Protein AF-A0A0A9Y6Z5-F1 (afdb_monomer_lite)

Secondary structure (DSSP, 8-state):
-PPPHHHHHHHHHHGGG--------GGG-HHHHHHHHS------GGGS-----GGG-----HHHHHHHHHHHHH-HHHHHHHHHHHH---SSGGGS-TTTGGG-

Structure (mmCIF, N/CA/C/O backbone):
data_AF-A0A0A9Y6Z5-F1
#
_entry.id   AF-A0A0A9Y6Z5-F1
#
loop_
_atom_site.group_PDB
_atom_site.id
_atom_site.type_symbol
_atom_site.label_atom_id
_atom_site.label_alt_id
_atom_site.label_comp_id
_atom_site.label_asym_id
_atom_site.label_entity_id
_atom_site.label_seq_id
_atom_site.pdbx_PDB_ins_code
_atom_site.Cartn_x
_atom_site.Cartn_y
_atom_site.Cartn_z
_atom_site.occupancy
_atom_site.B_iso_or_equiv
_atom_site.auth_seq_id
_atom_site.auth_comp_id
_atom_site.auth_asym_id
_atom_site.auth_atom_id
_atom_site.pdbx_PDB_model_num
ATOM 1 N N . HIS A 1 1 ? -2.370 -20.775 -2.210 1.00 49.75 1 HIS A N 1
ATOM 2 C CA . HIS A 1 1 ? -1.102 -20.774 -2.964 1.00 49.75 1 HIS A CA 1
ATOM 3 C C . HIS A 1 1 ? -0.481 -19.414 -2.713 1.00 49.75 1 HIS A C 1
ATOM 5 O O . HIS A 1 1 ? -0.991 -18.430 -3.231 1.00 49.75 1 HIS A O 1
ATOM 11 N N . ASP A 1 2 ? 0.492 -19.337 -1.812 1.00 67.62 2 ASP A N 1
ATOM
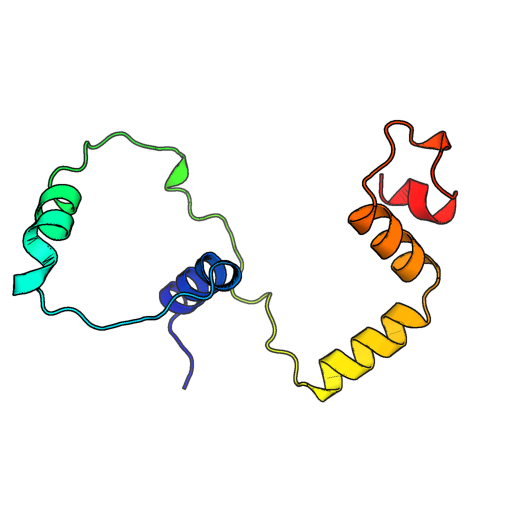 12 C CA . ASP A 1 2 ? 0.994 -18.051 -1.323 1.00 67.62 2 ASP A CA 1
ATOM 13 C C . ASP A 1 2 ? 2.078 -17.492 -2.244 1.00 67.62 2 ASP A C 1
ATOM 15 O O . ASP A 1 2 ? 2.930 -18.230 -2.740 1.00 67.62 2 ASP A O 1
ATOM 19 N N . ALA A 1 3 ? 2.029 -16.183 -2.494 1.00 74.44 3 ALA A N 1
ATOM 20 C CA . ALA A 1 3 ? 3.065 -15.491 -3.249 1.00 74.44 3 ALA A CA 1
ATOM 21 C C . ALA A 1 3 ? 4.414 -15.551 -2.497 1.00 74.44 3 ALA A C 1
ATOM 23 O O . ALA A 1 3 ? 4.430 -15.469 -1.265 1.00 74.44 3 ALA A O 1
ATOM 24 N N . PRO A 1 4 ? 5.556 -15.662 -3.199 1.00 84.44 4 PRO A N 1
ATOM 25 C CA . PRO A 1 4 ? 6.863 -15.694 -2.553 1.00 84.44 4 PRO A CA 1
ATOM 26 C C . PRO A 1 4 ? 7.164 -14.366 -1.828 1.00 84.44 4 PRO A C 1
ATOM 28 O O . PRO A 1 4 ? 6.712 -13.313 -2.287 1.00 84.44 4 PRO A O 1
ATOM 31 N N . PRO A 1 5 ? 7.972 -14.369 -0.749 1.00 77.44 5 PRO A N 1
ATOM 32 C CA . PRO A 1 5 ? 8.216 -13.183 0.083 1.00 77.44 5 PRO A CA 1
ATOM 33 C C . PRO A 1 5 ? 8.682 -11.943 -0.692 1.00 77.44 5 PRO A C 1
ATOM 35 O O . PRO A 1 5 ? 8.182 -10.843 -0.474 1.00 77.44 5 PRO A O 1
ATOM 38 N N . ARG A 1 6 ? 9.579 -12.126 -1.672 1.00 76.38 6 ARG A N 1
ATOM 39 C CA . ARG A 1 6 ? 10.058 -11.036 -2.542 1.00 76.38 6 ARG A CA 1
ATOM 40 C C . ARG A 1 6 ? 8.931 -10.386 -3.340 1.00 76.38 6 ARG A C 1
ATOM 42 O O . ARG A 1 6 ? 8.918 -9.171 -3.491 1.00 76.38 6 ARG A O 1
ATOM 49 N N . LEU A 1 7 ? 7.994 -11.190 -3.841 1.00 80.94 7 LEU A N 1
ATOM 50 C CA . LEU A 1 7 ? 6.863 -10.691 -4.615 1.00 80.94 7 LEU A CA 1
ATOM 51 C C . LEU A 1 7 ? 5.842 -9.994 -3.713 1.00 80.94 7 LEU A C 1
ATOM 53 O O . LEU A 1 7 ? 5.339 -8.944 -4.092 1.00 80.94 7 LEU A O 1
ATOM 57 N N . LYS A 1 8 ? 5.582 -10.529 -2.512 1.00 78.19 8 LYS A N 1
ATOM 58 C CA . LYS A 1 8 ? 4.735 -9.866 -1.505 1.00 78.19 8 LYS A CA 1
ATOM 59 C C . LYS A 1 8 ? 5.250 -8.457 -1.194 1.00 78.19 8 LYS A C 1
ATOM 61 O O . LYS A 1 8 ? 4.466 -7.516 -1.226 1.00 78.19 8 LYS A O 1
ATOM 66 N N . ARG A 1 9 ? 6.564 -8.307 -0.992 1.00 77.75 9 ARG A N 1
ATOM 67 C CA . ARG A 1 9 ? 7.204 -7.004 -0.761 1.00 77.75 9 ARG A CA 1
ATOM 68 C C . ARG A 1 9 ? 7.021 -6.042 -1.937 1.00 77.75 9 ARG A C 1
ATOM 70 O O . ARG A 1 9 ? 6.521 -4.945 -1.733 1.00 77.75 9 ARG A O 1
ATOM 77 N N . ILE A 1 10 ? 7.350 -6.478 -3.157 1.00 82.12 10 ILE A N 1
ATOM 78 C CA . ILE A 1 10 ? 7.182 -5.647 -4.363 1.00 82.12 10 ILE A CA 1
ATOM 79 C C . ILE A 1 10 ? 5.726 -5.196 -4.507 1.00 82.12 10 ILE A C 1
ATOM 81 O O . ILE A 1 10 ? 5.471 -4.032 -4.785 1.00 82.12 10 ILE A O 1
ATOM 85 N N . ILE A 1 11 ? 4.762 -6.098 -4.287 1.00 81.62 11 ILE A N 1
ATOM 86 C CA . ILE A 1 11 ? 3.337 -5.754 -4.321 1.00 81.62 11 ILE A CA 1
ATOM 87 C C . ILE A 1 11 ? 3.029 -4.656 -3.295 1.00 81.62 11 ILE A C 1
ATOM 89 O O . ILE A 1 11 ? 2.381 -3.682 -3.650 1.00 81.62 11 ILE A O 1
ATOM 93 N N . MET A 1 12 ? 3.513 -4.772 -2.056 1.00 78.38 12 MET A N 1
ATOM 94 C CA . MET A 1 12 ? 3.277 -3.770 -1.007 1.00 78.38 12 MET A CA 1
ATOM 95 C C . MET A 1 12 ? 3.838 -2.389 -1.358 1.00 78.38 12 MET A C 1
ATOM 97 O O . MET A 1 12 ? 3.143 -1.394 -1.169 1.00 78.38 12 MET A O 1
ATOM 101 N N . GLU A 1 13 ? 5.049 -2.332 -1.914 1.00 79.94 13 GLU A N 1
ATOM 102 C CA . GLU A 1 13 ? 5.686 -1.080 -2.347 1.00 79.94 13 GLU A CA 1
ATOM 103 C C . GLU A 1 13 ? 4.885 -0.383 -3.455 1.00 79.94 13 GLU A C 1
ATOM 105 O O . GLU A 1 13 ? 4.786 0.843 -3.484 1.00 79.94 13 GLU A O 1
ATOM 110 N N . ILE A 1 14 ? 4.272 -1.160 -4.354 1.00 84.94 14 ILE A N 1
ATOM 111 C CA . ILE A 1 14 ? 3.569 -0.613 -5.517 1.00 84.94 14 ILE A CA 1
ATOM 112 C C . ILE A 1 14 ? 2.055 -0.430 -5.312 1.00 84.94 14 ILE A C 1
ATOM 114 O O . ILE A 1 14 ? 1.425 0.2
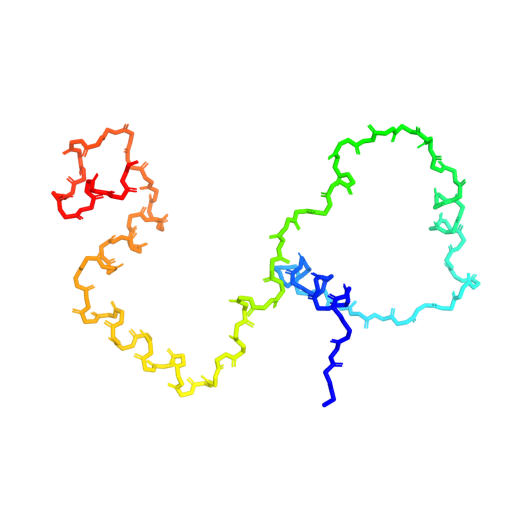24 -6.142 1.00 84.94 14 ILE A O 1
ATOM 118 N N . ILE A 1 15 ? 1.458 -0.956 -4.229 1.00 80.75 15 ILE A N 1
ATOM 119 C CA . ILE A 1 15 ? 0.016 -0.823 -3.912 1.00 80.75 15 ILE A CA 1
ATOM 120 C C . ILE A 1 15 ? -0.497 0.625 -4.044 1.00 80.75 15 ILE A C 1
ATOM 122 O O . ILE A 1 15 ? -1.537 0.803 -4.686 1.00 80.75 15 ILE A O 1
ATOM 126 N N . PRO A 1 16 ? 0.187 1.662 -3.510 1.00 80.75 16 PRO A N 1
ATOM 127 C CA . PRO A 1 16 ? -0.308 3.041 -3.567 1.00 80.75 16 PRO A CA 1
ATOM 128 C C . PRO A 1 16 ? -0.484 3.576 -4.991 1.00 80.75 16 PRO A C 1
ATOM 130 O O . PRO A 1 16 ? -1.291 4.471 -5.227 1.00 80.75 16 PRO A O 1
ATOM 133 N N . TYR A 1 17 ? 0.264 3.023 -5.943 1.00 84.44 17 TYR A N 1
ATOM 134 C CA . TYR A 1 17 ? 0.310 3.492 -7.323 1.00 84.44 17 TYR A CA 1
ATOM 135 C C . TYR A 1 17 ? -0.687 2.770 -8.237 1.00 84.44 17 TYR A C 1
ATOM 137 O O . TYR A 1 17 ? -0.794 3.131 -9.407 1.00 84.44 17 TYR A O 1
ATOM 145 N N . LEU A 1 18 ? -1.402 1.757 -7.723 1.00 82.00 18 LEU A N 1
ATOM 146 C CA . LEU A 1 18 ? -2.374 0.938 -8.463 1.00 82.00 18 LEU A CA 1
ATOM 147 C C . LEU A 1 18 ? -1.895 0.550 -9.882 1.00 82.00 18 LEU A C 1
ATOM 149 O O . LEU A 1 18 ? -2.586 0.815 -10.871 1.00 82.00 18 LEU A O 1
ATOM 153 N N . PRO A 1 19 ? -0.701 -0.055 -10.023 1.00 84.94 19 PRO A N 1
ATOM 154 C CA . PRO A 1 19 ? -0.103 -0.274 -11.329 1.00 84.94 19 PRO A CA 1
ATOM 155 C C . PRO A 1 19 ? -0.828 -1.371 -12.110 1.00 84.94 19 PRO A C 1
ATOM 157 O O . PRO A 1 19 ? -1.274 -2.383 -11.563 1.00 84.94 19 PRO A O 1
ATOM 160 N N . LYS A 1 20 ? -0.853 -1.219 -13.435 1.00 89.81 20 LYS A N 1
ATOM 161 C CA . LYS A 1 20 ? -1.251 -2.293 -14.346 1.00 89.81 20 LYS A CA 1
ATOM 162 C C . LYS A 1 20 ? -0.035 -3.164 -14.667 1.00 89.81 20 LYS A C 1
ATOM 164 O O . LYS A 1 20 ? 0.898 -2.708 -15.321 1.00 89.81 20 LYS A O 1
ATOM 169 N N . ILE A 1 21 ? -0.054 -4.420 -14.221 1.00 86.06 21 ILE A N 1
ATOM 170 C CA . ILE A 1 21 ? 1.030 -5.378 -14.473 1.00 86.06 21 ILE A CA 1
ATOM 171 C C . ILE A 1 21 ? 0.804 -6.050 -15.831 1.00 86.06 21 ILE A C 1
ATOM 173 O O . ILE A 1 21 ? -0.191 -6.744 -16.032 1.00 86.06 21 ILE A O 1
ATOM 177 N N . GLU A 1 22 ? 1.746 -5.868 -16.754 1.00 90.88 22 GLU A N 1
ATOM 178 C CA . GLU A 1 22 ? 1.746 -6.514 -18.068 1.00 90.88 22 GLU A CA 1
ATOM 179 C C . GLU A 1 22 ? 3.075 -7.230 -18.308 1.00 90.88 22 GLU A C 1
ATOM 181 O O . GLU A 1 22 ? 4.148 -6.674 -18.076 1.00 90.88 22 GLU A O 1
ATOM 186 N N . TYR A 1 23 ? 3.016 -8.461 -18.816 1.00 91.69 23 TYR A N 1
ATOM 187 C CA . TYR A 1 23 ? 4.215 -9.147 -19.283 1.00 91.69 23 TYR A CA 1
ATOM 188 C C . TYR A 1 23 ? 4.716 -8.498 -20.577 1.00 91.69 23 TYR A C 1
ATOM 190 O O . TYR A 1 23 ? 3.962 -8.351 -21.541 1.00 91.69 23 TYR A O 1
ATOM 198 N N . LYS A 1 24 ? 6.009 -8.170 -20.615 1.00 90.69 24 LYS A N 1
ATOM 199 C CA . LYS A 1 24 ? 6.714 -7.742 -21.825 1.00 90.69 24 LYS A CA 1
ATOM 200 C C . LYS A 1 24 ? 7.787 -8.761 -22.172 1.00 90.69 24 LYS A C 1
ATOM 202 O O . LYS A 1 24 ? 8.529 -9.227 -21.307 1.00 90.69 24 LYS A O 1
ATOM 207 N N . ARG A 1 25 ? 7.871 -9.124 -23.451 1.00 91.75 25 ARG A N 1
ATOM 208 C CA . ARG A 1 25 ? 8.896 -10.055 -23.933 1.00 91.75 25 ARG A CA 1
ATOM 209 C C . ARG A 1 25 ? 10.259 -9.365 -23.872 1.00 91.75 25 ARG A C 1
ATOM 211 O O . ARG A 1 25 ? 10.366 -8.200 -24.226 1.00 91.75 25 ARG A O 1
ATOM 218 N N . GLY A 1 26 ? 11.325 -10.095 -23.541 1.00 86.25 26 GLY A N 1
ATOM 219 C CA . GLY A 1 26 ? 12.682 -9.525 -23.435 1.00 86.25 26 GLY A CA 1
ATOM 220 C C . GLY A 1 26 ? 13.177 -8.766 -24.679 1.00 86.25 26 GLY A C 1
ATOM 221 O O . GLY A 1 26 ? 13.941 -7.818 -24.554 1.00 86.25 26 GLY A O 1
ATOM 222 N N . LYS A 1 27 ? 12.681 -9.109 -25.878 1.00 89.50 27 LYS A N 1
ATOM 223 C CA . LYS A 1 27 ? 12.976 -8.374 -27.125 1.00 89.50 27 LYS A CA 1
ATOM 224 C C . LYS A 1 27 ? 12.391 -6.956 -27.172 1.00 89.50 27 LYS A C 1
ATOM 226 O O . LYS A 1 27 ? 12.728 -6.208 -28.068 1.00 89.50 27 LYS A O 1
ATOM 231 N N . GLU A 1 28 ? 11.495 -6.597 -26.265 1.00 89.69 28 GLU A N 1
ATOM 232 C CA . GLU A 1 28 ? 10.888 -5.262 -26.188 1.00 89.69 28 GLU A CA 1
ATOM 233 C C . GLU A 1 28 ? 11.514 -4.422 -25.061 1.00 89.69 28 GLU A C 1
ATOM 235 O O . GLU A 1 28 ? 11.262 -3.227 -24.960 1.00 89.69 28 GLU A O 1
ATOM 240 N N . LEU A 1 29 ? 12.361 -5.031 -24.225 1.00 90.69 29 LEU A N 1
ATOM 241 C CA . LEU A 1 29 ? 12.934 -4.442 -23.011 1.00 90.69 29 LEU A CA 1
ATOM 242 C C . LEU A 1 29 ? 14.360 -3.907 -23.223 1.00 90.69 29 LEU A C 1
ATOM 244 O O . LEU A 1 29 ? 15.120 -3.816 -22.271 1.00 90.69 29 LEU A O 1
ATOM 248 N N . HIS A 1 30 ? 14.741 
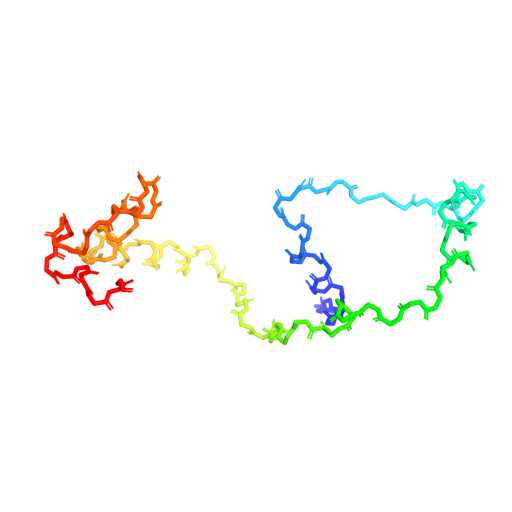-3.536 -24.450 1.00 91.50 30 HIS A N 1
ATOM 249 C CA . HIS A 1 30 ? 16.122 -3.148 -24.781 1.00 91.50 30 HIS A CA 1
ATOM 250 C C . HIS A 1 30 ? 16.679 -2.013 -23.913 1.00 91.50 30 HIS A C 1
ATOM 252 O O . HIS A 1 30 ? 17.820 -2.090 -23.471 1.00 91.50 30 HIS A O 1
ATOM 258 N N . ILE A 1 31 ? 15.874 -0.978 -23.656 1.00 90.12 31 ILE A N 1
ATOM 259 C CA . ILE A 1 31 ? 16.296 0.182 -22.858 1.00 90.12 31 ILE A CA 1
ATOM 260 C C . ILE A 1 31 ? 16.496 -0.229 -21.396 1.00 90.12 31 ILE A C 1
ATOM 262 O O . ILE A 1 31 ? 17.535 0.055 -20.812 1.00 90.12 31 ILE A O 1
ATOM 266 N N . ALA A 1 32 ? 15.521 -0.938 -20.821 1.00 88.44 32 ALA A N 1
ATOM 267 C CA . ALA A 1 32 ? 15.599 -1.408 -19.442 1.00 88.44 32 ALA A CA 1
::::::::::
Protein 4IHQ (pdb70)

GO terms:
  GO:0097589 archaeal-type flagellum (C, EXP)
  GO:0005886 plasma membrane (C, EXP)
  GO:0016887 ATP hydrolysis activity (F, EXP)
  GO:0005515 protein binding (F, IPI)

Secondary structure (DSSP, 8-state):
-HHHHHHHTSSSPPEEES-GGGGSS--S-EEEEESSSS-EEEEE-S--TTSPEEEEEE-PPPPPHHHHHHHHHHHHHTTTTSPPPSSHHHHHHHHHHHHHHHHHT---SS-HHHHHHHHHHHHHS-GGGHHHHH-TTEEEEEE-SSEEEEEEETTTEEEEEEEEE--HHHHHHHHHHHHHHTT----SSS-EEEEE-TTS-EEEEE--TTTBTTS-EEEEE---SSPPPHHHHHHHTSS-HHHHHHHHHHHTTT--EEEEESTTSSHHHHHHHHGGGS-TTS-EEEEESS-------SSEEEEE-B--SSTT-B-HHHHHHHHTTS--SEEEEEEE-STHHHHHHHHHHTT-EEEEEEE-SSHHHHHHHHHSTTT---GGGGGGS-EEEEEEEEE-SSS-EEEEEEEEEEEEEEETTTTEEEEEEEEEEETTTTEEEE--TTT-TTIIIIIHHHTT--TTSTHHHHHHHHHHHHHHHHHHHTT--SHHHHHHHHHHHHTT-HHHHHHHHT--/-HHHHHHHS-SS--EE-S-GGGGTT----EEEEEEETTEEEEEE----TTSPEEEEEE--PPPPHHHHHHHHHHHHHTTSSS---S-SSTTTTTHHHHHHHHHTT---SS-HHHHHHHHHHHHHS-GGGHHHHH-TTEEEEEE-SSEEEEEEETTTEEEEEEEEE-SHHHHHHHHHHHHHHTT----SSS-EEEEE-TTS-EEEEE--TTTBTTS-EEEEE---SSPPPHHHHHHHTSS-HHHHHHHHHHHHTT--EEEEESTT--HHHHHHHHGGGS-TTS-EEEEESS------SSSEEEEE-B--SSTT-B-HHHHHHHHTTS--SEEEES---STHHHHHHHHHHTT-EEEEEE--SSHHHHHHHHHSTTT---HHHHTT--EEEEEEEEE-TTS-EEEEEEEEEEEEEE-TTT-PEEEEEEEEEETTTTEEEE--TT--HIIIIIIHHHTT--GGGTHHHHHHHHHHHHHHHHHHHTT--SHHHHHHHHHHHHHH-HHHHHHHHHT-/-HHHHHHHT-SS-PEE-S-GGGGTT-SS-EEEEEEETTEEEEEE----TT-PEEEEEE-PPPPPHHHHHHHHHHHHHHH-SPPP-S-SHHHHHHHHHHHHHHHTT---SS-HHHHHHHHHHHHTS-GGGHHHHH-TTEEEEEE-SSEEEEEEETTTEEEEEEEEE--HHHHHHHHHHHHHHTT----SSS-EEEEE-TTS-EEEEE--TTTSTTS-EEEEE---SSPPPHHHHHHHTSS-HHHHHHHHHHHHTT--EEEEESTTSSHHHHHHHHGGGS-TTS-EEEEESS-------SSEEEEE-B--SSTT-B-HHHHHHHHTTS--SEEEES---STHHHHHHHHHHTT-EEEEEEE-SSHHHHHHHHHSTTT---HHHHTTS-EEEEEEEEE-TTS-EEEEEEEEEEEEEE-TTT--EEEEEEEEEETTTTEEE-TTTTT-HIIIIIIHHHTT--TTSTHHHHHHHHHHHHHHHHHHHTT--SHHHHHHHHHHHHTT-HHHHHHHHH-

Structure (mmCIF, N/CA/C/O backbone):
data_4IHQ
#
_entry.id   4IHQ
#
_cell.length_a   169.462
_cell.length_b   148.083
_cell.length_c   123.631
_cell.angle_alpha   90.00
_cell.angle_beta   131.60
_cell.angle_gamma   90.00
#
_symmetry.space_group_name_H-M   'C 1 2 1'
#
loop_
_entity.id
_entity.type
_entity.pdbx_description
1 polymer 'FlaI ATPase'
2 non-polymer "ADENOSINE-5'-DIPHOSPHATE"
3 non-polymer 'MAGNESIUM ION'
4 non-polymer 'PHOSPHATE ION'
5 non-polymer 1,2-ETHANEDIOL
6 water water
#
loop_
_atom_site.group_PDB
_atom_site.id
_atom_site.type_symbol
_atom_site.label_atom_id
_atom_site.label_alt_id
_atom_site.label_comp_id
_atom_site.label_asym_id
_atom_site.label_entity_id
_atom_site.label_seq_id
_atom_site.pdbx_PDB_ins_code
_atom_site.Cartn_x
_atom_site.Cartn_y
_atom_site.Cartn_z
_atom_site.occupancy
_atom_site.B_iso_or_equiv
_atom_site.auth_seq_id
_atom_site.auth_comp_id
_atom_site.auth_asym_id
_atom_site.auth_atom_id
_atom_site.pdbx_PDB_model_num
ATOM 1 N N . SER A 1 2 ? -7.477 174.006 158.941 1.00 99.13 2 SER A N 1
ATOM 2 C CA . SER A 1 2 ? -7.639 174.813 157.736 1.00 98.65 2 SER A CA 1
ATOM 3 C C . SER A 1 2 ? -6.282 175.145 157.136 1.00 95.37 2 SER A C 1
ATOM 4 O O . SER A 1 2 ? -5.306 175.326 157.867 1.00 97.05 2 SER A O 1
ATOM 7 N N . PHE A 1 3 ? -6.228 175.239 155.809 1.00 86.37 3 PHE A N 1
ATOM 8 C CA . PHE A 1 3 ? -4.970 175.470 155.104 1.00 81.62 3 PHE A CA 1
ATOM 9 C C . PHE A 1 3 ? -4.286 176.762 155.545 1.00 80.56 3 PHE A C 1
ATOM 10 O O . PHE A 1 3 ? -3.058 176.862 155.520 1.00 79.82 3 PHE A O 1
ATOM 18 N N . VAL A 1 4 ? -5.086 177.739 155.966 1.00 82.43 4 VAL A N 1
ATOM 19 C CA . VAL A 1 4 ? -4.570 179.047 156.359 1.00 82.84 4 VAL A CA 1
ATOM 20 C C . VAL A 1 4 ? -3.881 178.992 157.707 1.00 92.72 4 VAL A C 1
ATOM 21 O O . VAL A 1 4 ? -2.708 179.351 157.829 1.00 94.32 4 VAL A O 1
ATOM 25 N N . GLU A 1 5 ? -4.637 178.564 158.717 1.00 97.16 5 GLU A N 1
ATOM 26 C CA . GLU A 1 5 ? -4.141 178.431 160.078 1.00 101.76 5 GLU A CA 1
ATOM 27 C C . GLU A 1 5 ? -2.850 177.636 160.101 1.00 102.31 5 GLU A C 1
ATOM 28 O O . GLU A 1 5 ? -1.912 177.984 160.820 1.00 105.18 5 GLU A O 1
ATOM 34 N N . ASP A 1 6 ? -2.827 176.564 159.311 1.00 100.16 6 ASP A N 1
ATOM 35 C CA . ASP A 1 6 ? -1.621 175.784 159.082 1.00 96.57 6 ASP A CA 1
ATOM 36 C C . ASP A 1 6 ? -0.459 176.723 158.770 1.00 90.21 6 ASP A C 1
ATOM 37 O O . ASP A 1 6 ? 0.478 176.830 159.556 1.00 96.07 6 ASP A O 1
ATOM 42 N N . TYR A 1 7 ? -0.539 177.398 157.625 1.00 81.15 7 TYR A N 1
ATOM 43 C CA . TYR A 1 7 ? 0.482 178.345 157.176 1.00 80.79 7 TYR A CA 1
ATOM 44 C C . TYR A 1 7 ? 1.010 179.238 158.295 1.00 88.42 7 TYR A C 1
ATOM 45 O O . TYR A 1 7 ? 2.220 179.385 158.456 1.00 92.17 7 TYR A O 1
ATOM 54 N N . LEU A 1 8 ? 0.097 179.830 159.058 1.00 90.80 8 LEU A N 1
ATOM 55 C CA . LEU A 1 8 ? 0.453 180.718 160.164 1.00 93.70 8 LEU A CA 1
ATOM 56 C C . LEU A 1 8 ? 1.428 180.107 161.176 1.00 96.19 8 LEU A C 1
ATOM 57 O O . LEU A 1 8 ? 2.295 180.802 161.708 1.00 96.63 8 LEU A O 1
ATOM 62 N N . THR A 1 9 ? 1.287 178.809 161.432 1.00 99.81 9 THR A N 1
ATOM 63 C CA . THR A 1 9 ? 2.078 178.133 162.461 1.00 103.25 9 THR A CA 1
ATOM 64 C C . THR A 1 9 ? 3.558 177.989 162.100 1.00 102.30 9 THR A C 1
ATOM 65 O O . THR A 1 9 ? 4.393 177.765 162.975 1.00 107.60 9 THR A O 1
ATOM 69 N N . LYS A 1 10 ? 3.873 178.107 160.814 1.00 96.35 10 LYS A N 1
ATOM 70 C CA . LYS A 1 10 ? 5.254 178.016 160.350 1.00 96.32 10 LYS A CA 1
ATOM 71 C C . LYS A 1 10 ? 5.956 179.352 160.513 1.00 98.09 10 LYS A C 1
::::::::::
__Task brief__. In the material above, the stretch from the line with "ATOM 5 O O ." through the line with "ATOM 25 C CA" is to be given again exactly, minus the pictures.

__Exercise answer__.
ATOM 5 O O . HIS A 1 1 ? -0.991 -18.430 -3.231 1.00 49.75 1 HIS A O 1
ATOM 11 N N . ASP A 1 2 ? 0.492 -19.337 -1.812 1.00 67.62 2 ASP A N 1
ATOM
 12 C CA . ASP A 1 2 ? 0.994 -18.051 -1.323 1.00 67.62 2 ASP A CA 1
ATOM 13 C C . ASP A 1 2 ? 2.078 -17.492 -2.244 1.00 67.62 2 ASP A C 1
ATOM 15 O O . ASP A 1 2 ? 2.930 -18.230 -2.740 1.00 67.62 2 ASP A O 1
ATOM 19 N N . ALA A 1 3 ? 2.029 -16.183 -2.494 1.00 74.44 3 ALA A N 1
ATOM 20 C CA . ALA A 1 3 ? 3.065 -15.491 -3.249 1.00 74.44 3 ALA A CA 1
ATOM 21 C C . ALA A 1 3 ? 4.414 -15.551 -2.497 1.00 74.44 3 ALA A C 1
ATOM 23 O O . ALA A 1 3 ? 4.430 -15.469 -1.265 1.00 74.44 3 ALA A O 1
ATOM 24 N N . PRO A 1 4 ? 5.556 -15.662 -3.199 1.00 84.44 4 PRO A N 1
ATOM 25 C CA . PRO A 1 4 ? 6.863 -15.694 -2.553 1.00 84.44 4 PRO A CA 1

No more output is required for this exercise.